(Records contained in a dataset)
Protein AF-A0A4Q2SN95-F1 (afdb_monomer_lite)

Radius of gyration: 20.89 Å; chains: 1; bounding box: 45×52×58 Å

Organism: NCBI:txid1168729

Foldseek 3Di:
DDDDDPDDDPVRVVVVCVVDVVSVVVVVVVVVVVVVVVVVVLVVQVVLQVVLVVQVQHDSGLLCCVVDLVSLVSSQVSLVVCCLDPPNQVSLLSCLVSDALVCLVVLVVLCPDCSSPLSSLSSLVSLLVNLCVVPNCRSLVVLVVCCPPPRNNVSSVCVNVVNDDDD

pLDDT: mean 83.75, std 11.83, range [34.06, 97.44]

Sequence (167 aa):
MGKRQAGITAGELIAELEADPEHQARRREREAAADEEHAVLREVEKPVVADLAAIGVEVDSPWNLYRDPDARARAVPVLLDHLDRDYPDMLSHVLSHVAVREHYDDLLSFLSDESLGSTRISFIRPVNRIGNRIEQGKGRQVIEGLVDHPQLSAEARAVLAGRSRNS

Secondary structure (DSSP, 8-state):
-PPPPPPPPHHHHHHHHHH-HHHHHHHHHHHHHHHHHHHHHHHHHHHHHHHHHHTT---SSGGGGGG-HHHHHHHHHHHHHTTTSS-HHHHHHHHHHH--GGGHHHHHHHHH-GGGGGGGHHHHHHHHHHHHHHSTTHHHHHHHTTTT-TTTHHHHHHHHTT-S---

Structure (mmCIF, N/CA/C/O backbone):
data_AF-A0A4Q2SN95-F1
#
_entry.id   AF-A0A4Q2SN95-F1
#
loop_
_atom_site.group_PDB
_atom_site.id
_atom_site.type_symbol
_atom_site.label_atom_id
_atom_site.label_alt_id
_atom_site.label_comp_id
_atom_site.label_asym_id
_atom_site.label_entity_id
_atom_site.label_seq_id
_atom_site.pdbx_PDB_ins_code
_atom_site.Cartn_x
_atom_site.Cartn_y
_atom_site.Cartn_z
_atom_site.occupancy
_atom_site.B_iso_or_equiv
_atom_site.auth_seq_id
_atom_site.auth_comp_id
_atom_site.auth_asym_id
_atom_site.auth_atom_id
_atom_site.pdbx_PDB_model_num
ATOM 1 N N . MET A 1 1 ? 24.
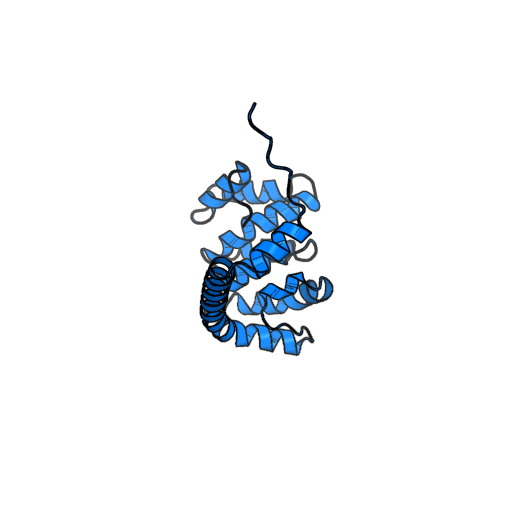513 30.249 -38.455 1.00 34.06 1 MET A N 1
ATOM 2 C CA . MET A 1 1 ? 23.229 29.514 -38.504 1.00 34.06 1 MET A CA 1
ATOM 3 C C . MET A 1 1 ? 23.435 28.146 -37.867 1.00 34.06 1 MET A C 1
ATOM 5 O O . MET A 1 1 ? 24.060 27.295 -38.485 1.00 34.06 1 MET A O 1
ATOM 9 N N . GLY A 1 2 ? 23.003 27.958 -36.617 1.00 39.50 2 GLY A N 1
ATOM 10 C CA . GLY A 1 2 ? 23.066 26.654 -35.948 1.00 39.50 2 GLY A CA 1
ATOM 11 C C . GLY A 1 2 ? 21.958 25.748 -36.479 1.00 39.50 2 GLY A C 1
ATOM 12 O O . GLY A 1 2 ? 20.784 26.105 -36.390 1.00 39.50 2 GLY A O 1
ATOM 13 N N . LYS A 1 3 ? 22.323 24.615 -37.085 1.00 46.09 3 LYS A N 1
ATOM 14 C CA . LYS A 1 3 ? 21.358 23.597 -37.516 1.00 46.09 3 LYS A CA 1
ATOM 15 C C . LYS A 1 3 ? 20.697 23.010 -36.266 1.00 46.09 3 LYS A C 1
ATOM 17 O O . LYS A 1 3 ? 21.389 22.489 -35.399 1.00 46.09 3 LYS A O 1
ATOM 22 N N . ARG A 1 4 ? 19.368 23.116 -36.168 1.00 50.34 4 ARG A N 1
ATOM 23 C CA . ARG A 1 4 ? 18.576 22.367 -35.184 1.00 50.34 4 ARG A CA 1
ATOM 24 C C . ARG A 1 4 ? 18.757 20.880 -35.490 1.00 50.34 4 ARG A C 1
ATOM 26 O O . ARG A 1 4 ? 18.494 20.466 -36.616 1.00 50.34 4 ARG A O 1
ATOM 33 N N . GLN A 1 5 ? 19.256 20.118 -34.522 1.00 59.31 5 GLN A N 1
ATOM 34 C CA . GLN A 1 5 ? 19.350 18.662 -34.608 1.00 59.31 5 GLN A CA 1
ATOM 35 C C . GLN A 1 5 ? 17.923 18.128 -34.802 1.00 59.31 5 GLN A C 1
ATOM 37 O O . GLN A 1 5 ? 17.023 18.497 -34.044 1.00 59.31 5 GLN A O 1
ATOM 42 N N . ALA A 1 6 ? 17.688 17.382 -35.884 1.00 63.25 6 ALA A N 1
ATOM 43 C CA . ALA A 1 6 ? 16.386 16.784 -36.155 1.00 63.25 6 ALA A CA 1
ATOM 44 C C . ALA A 1 6 ? 16.017 15.864 -34.981 1.00 63.25 6 ALA A C 1
ATOM 46 O O . ALA A 1 6 ? 16.872 15.128 -34.493 1.00 63.25 6 ALA A O 1
ATOM 47 N N . GLY A 1 7 ? 14.781 15.958 -34.487 1.00 72.75 7 GLY A N 1
ATOM 48 C CA . GLY A 1 7 ? 14.321 15.111 -33.389 1.00 72.75 7 GLY A CA 1
ATOM 49 C C . GLY A 1 7 ? 14.327 13.647 -33.820 1.00 72.75 7 GLY A C 1
ATOM 50 O O . GLY A 1 7 ? 13.727 13.317 -34.839 1.00 72.75 7 GLY A O 1
ATOM 51 N N . ILE A 1 8 ? 15.016 12.801 -33.057 1.00 86.00 8 ILE A N 1
ATOM 52 C CA . ILE A 1 8 ? 14.998 11.347 -33.216 1.00 86.00 8 ILE A CA 1
ATOM 53 C C . ILE A 1 8 ? 13.643 10.798 -32.755 1.00 86.00 8 ILE A C 1
ATOM 55 O O . ILE A 1 8 ? 13.065 11.281 -31.775 1.00 86.00 8 ILE A O 1
ATOM 59 N N . THR A 1 9 ? 13.103 9.812 -33.464 1.00 89.06 9 THR A N 1
ATOM 60 C CA . THR A 1 9 ? 11.887 9.112 -33.032 1.00 89.06 9 THR A CA 1
ATOM 61 C C . THR A 1 9 ? 12.190 8.155 -31.876 1.00 89.06 9 THR A C 1
ATOM 63 O O . THR A 1 9 ? 13.327 7.735 -31.674 1.00 89.06 9 THR A O 1
ATOM 66 N N . ALA A 1 10 ? 11.166 7.756 -31.116 1.00 77.19 10 ALA A N 1
ATOM 67 C CA . ALA A 1 10 ? 11.340 6.775 -30.041 1.00 77.19 10 ALA A CA 1
ATOM 68 C C . ALA A 1 10 ? 11.914 5.437 -30.551 1.00 77.19 10 ALA A C 1
ATOM 70 O O . ALA A 1 10 ? 12.736 4.834 -29.872 1.00 77.19 10 ALA A O 1
ATOM 71 N N . GLY A 1 11 ? 11.520 4.997 -31.752 1.00 88.56 11 GLY A N 1
ATOM 72 C CA . GLY A 1 11 ? 12.029 3.762 -32.358 1.00 88.56 11 GLY A CA 1
ATOM 73 C C . GLY A 1 11 ? 13.495 3.859 -32.783 1.00 88.56 11 GLY A C 1
ATOM 74 O O . GLY A 1 11 ? 14.266 2.942 -32.523 1.00 88.56 11 GLY A O 1
ATOM 75 N N . GLU A 1 12 ? 13.900 4.983 -33.378 1.00 89.00 12 GLU A N 1
ATOM 76 C CA . GLU A 1 12 ? 15.304 5.232 -33.738 1.00 89.00 12 GLU A CA 1
ATOM 77 C C . GLU A 1 12 ? 16.192 5.344 -32.492 1.00 89.00 12 GLU A C 1
ATOM 79 O O . GLU A 1 12 ? 17.292 4.801 -32.479 1.00 89.00 12 GLU A O 1
ATOM 84 N N . LEU A 1 13 ? 15.690 5.971 -31.422 1.00 87.94 13 LEU A N 1
ATOM 85 C CA . LEU A 1 13 ? 16.396 6.042 -30.144 1.00 87.94 13 LEU A CA 1
ATOM 86 C C . LEU A 1 13 ? 16.555 4.654 -29.509 1.00 87.94 13 LEU A C 1
ATOM 88 O O . LEU A 1 13 ? 17.628 4.342 -29.008 1.00 87.94 13 LEU A O 1
ATOM 92 N N . ILE A 1 14 ? 15.521 3.807 -29.541 1.00 88.38 14 ILE A N 1
ATOM 93 C CA . ILE A 1 14 ? 15.619 2.423 -29.048 1.00 88.38 14 ILE A CA 1
ATOM 94 C C . ILE A 1 14 ? 16.693 1.655 -29.826 1.00 88.38 14 ILE A C 1
ATOM 96 O O . ILE A 1 14 ? 17.553 1.041 -29.204 1.00 88.38 14 ILE A O 1
ATOM 100 N N . ALA A 1 15 ? 16.697 1.748 -31.159 1.00 90.81 15 ALA A N 1
ATOM 101 C CA . ALA A 1 15 ? 17.691 1.076 -31.995 1.00 90.81 15 ALA A CA 1
ATOM 102 C C . ALA A 1 15 ? 19.127 1.573 -31.725 1.00 90.81 15 ALA A C 1
ATOM 104 O O . ALA A 1 15 ? 20.064 0.776 -31.701 1.00 90.81 15 ALA A O 1
ATOM 105 N N . GLU A 1 16 ? 19.310 2.875 -31.479 1.00 89.81 16 GLU A N 1
ATOM 106 C CA . GLU A 1 16 ? 20.607 3.453 -31.101 1.00 89.81 16 GLU A CA 1
ATOM 107 C C . GLU A 1 16 ? 21.078 2.940 -29.732 1.00 89.81 16 GLU A C 1
ATOM 109 O O . GLU A 1 16 ? 22.223 2.513 -29
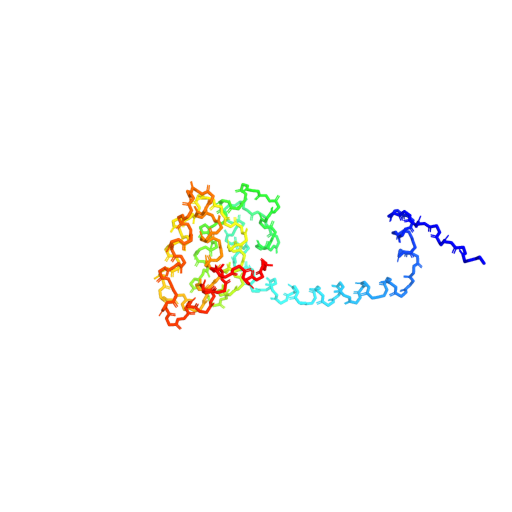.587 1.00 89.81 16 GLU A O 1
ATOM 114 N N . LEU A 1 17 ? 20.181 2.900 -28.742 1.00 89.56 17 LEU A N 1
ATOM 115 C CA . LEU A 1 17 ? 20.478 2.375 -27.408 1.00 89.56 17 LEU A CA 1
ATOM 116 C C . LEU A 1 17 ? 20.768 0.867 -27.423 1.00 89.56 17 LEU A C 1
ATOM 118 O O . LEU A 1 17 ? 21.601 0.399 -26.646 1.00 89.56 17 LEU A O 1
ATOM 122 N N . GLU A 1 18 ? 20.103 0.097 -28.287 1.00 91.62 18 GLU A N 1
ATOM 123 C CA . GLU A 1 18 ? 20.377 -1.329 -28.509 1.00 91.62 18 GLU A CA 1
ATOM 124 C C . GLU A 1 18 ? 21.759 -1.569 -29.126 1.00 91.62 18 GLU A C 1
ATOM 126 O O . GLU A 1 18 ? 22.445 -2.517 -28.737 1.00 91.62 18 GLU A O 1
ATOM 131 N N . ALA A 1 19 ? 22.187 -0.692 -30.038 1.00 92.69 19 ALA A N 1
ATOM 132 C CA . ALA A 1 19 ? 23.485 -0.770 -30.699 1.00 92.69 19 ALA A CA 1
ATOM 133 C C . ALA A 1 19 ? 24.656 -0.221 -29.857 1.00 92.69 19 ALA A C 1
ATOM 135 O O . ALA A 1 19 ? 25.799 -0.578 -30.140 1.00 92.69 19 ALA A O 1
ATOM 136 N N . ASP A 1 20 ? 24.404 0.616 -28.841 1.00 93.75 20 ASP A N 1
ATOM 137 C CA . ASP A 1 20 ? 25.426 1.197 -27.953 1.00 93.75 20 ASP A CA 1
ATOM 138 C C . ASP A 1 20 ? 25.938 0.178 -26.905 1.00 93.75 20 ASP A C 1
ATOM 140 O O . ASP A 1 20 ? 25.230 -0.133 -25.936 1.00 93.75 20 ASP A O 1
ATOM 144 N N . PRO A 1 21 ? 27.195 -0.306 -27.012 1.00 92.12 21 PRO A N 1
ATOM 145 C CA . PRO A 1 21 ? 27.749 -1.283 -26.079 1.00 92.12 21 PRO A CA 1
ATOM 146 C C . PRO A 1 21 ? 27.843 -0.779 -24.635 1.00 92.12 21 PRO A C 1
ATOM 148 O O . PRO A 1 21 ? 27.689 -1.579 -23.710 1.00 92.12 21 PRO A O 1
ATOM 151 N N . GLU A 1 22 ? 28.070 0.521 -24.415 1.00 93.00 22 GLU A N 1
ATOM 152 C CA . GLU A 1 22 ? 28.120 1.085 -23.066 1.00 93.00 22 GLU A CA 1
ATOM 153 C C . GLU A 1 22 ? 26.730 1.138 -22.434 1.00 93.00 22 GLU A C 1
ATOM 155 O O . GLU A 1 22 ? 26.572 0.854 -21.244 1.00 93.00 22 GLU A O 1
ATOM 160 N N . HIS A 1 23 ? 25.703 1.481 -23.217 1.00 86.88 23 HIS A N 1
ATOM 161 C CA . HIS A 1 23 ? 24.322 1.411 -22.752 1.00 86.88 23 HIS A CA 1
ATOM 162 C C . HIS A 1 23 ? 23.934 -0.029 -22.403 1.00 86.88 23 HIS A C 1
ATOM 164 O O . HIS A 1 23 ? 23.379 -0.265 -21.329 1.00 86.88 23 HIS A O 1
ATOM 170 N N . GLN A 1 24 ? 24.293 -0.998 -23.249 1.00 92.06 24 GLN A N 1
ATOM 171 C CA . GLN A 1 24 ? 24.062 -2.417 -22.973 1.00 92.06 24 GLN A CA 1
ATOM 172 C C . GLN A 1 24 ? 24.809 -2.909 -21.725 1.00 92.06 24 GLN A C 1
ATOM 174 O O . GLN A 1 24 ? 24.277 -3.737 -20.985 1.00 92.06 24 GLN A O 1
ATOM 179 N N . ALA A 1 25 ? 26.038 -2.442 -21.485 1.00 90.56 25 ALA A N 1
ATOM 180 C CA . ALA A 1 25 ? 26.813 -2.795 -20.294 1.00 90.56 25 ALA A CA 1
ATOM 181 C C . ALA A 1 25 ? 26.173 -2.222 -19.022 1.00 90.56 25 ALA A C 1
ATOM 183 O O . ALA A 1 25 ? 25.849 -2.979 -18.111 1.00 90.56 25 ALA A O 1
ATOM 184 N N . ARG A 1 26 ? 25.862 -0.917 -19.008 1.00 87.06 26 ARG A N 1
ATOM 185 C CA . ARG A 1 26 ? 25.166 -0.265 -17.884 1.00 87.06 26 ARG A CA 1
ATOM 186 C C . ARG A 1 26 ? 23.802 -0.891 -17.602 1.00 87.06 26 ARG A C 1
ATOM 188 O O . ARG A 1 26 ? 23.394 -0.975 -16.447 1.00 87.06 26 ARG A O 1
ATOM 195 N N . ARG A 1 27 ? 23.071 -1.306 -18.643 1.00 86.88 27 ARG A N 1
ATOM 196 C CA . ARG A 1 27 ? 21.775 -1.978 -18.484 1.00 86.88 27 ARG A CA 1
ATOM 197 C C . ARG A 1 27 ? 21.940 -3.351 -17.837 1.00 86.88 27 ARG A C 1
ATOM 199 O O . ARG A 1 27 ? 21.238 -3.623 -16.874 1.00 86.88 27 ARG A O 1
ATOM 206 N N . ARG A 1 28 ? 22.908 -4.152 -18.297
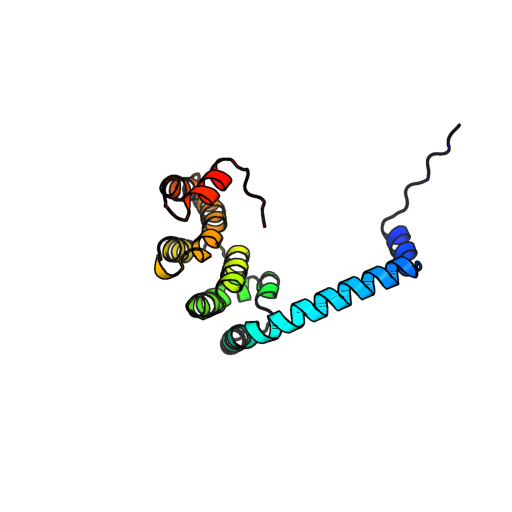 1.00 86.81 28 ARG A N 1
ATOM 207 C CA . ARG A 1 28 ? 23.227 -5.467 -17.717 1.00 86.81 28 ARG A CA 1
ATOM 208 C C . ARG A 1 28 ? 23.721 -5.382 -16.276 1.00 86.81 28 ARG A C 1
ATOM 210 O O . ARG A 1 28 ? 23.313 -6.195 -15.464 1.00 86.81 28 ARG A O 1
ATOM 217 N N . GLU A 1 29 ? 24.555 -4.399 -15.940 1.00 86.38 29 GLU A N 1
ATOM 218 C CA . GLU A 1 29 ? 25.005 -4.177 -14.557 1.00 86.38 29 GLU A CA 1
ATOM 219 C C . GLU A 1 29 ? 23.837 -3.832 -13.627 1.00 86.38 29 GLU A C 1
ATOM 221 O O . GLU A 1 29 ? 23.751 -4.358 -12.522 1.00 86.38 29 GLU A O 1
ATOM 226 N N . ARG A 1 30 ? 22.910 -2.979 -14.082 1.00 78.62 30 ARG A N 1
ATOM 227 C CA . ARG A 1 30 ? 21.701 -2.637 -13.317 1.00 78.62 30 ARG A CA 1
ATOM 228 C C . ARG A 1 30 ? 20.752 -3.816 -13.169 1.00 78.62 30 ARG A C 1
ATOM 230 O O . ARG A 1 30 ? 20.195 -3.995 -12.097 1.00 78.62 30 ARG A O 1
ATOM 237 N N . GLU A 1 31 ? 20.562 -4.581 -14.238 1.00 80.38 31 GLU A N 1
ATOM 238 C CA . GLU A 1 31 ? 19.724 -5.780 -14.239 1.00 80.38 31 GLU A CA 1
ATOM 239 C C . GLU A 1 31 ? 20.303 -6.841 -13.297 1.00 80.38 31 GLU A C 1
ATOM 241 O O . GLU A 1 31 ? 19.589 -7.323 -12.431 1.00 80.38 31 GLU A O 1
ATOM 246 N N . ALA A 1 32 ? 21.617 -7.085 -13.344 1.00 79.00 32 ALA A N 1
ATOM 247 C CA . ALA A 1 32 ? 22.294 -8.000 -12.427 1.00 79.00 32 ALA A CA 1
ATOM 248 C C . ALA A 1 32 ? 22.229 -7.538 -10.959 1.00 79.00 32 ALA A C 1
ATOM 250 O O . ALA A 1 32 ? 21.983 -8.352 -10.073 1.00 79.00 32 ALA A O 1
ATOM 251 N N . ALA A 1 33 ? 22.412 -6.238 -10.694 1.00 75.69 33 ALA A N 1
ATOM 252 C CA . ALA A 1 33 ? 22.281 -5.685 -9.346 1.00 75.69 33 ALA A CA 1
ATOM 253 C C . ALA A 1 33 ? 20.842 -5.806 -8.814 1.00 75.69 33 ALA A C 1
ATOM 255 O O . ALA A 1 33 ? 20.639 -6.170 -7.657 1.00 75.69 33 ALA A O 1
ATOM 256 N N . ALA A 1 34 ? 19.845 -5.550 -9.666 1.00 71.56 34 ALA A N 1
ATOM 257 C CA . ALA A 1 34 ? 18.441 -5.744 -9.322 1.00 71.56 34 ALA A CA 1
ATOM 258 C C . ALA A 1 34 ? 18.114 -7.230 -9.097 1.00 71.56 34 ALA A C 1
ATOM 260 O O . ALA A 1 34 ? 17.398 -7.562 -8.160 1.00 71.56 34 ALA A O 1
ATOM 261 N N . ASP A 1 35 ? 18.665 -8.138 -9.904 1.00 74.12 35 ASP A N 1
ATOM 262 C CA . ASP A 1 35 ? 18.463 -9.582 -9.757 1.00 74.12 35 ASP A CA 1
ATOM 263 C C . ASP A 1 35 ? 19.029 -10.128 -8.441 1.00 74.12 35 ASP A C 1
ATOM 265 O O . ASP A 1 35 ? 18.415 -11.018 -7.837 1.00 74.12 35 ASP A O 1
ATOM 269 N N . GLU A 1 36 ? 20.172 -9.596 -7.996 1.00 71.81 36 GLU A N 1
ATOM 270 C CA . GLU A 1 36 ? 20.810 -9.932 -6.720 1.00 71.81 36 GLU A CA 1
ATOM 271 C C . GLU A 1 36 ? 19.992 -9.409 -5.529 1.00 71.81 36 GLU A C 1
ATOM 273 O O . GLU A 1 36 ? 19.694 -10.168 -4.605 1.00 71.81 36 GLU A O 1
ATOM 278 N N . GLU A 1 37 ? 19.530 -8.156 -5.586 1.00 66.19 37 GLU A N 1
ATOM 279 C CA . GLU A 1 37 ? 18.628 -7.579 -4.580 1.00 66.19 37 GLU A CA 1
ATOM 280 C C . GLU A 1 37 ? 17.303 -8.360 -4.501 1.00 66.19 37 GLU A C 1
ATOM 282 O O . GLU A 1 37 ? 16.845 -8.749 -3.422 1.00 66.19 37 GLU A O 1
ATOM 287 N N . HIS A 1 38 ? 16.724 -8.694 -5.656 1.00 71.75 38 HIS A N 1
ATOM 288 C CA . HIS A 1 38 ? 15.506 -9.491 -5.742 1.00 71.75 38 HIS A CA 1
ATOM 289 C C . HIS A 1 38 ? 15.707 -10.935 -5.264 1.00 71.75 38 HIS A C 1
ATOM 291 O O . HIS A 1 38 ? 14.745 -11.560 -4.827 1.00 71.75 38 HIS A O 1
ATOM 297 N N . ALA A 1 39 ? 16.920 -11.497 -5.
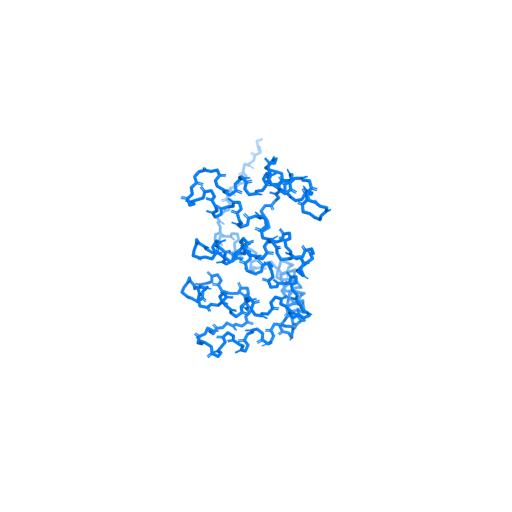318 1.00 76.06 39 ALA A N 1
ATOM 298 C CA . ALA A 1 39 ? 17.178 -12.850 -4.820 1.00 76.06 39 ALA A CA 1
ATOM 299 C C . ALA A 1 39 ? 16.988 -12.950 -3.306 1.00 76.06 39 ALA A C 1
ATOM 301 O O . ALA A 1 39 ? 16.387 -13.913 -2.829 1.00 76.06 39 ALA A O 1
ATOM 302 N N . VAL A 1 40 ? 17.445 -11.938 -2.567 1.00 73.81 40 VAL A N 1
ATOM 303 C CA . VAL A 1 40 ? 17.262 -11.863 -1.113 1.00 73.81 40 VAL A CA 1
ATOM 304 C C . VAL A 1 40 ? 15.780 -11.719 -0.772 1.00 73.81 40 VAL A C 1
ATOM 306 O O . VAL A 1 40 ? 15.275 -12.434 0.092 1.00 73.81 40 VAL A O 1
ATOM 309 N N . LEU A 1 41 ? 15.064 -10.852 -1.493 1.00 72.00 41 LEU A N 1
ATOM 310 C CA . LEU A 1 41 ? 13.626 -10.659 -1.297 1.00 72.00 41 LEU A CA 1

=== What you are asked to do ===
Retype the entries above exactly, but only from the line containing "ATOM 126 O O" through the line containing "ATOM 162 C C", both included.

=== Written solution ===
ATOM 126 O O . GLU A 1 18 ? 22.445 -2.517 -28.737 1.00 91.62 18 GLU A O 1
ATOM 131 N N . ALA A 1 19 ? 22.187 -0.692 -30.038 1.00 92.69 19 ALA A N 1
ATOM 132 C CA . ALA A 1 19 ? 23.485 -0.770 -30.699 1.00 92.69 19 ALA A CA 1
ATOM 133 C C . ALA A 1 19 ? 24.656 -0.221 -29.857 1.00 92.69 19 ALA A C 1
ATOM 135 O O . ALA A 1 19 ? 25.799 -0.578 -30.140 1.00 92.69 19 ALA A O 1
ATOM 136 N N . ASP A 1 20 ? 24.404 0.616 -28.841 1.00 93.75 20 ASP A N 1
ATOM 137 C CA . ASP A 1 20 ? 25.426 1.197 -27.953 1.00 93.75 20 ASP A CA 1
ATOM 138 C C . ASP A 1 20 ? 25.938 0.178 -26.905 1.00 93.75 20 ASP A C 1
ATOM 140 O O . ASP A 1 20 ? 25.230 -0.133 -25.936 1.00 93.75 20 ASP A O 1
ATOM 144 N N . PRO A 1 21 ? 27.195 -0.306 -27.012 1.00 92.12 21 PRO A N 1
ATOM 145 C CA . PRO A 1 21 ? 27.749 -1.283 -26.079 1.00 92.12 21 PRO A CA 1
ATOM 146 C C . PRO A 1 21 ? 27.843 -0.779 -24.635 1.00 92.12 21 PRO A C 1
ATOM 148 O O . PRO A 1 21 ? 27.689 -1.579 -23.710 1.00 92.12 21 PRO A O 1
ATOM 151 N N . GLU A 1 22 ? 28.070 0.521 -24.415 1.00 93.00 22 GLU A N 1
ATOM 152 C CA . GLU A 1 22 ? 28.120 1.085 -23.066 1.00 93.00 22 GLU A CA 1
ATOM 153 C C . GLU A 1 22 ? 26.730 1.138 -22.434 1.00 93.00 22 GLU A C 1
ATOM 155 O O . GLU A 1 22 ? 26.572 0.854 -21.244 1.00 93.00 22 GLU A O 1
ATOM 160 N N . HIS A 1 23 ? 25.703 1.481 -23.217 1.00 86.88 23 HIS A N 1
ATOM 161 C CA . HIS A 1 23 ? 24.322 1.411 -22.752 1.00 86.88 23 HIS A CA 1
ATOM 162 C C . HIS A 1 23 ? 23.934 -0.029 -22.403 1.00 86.88 23 HIS A C 1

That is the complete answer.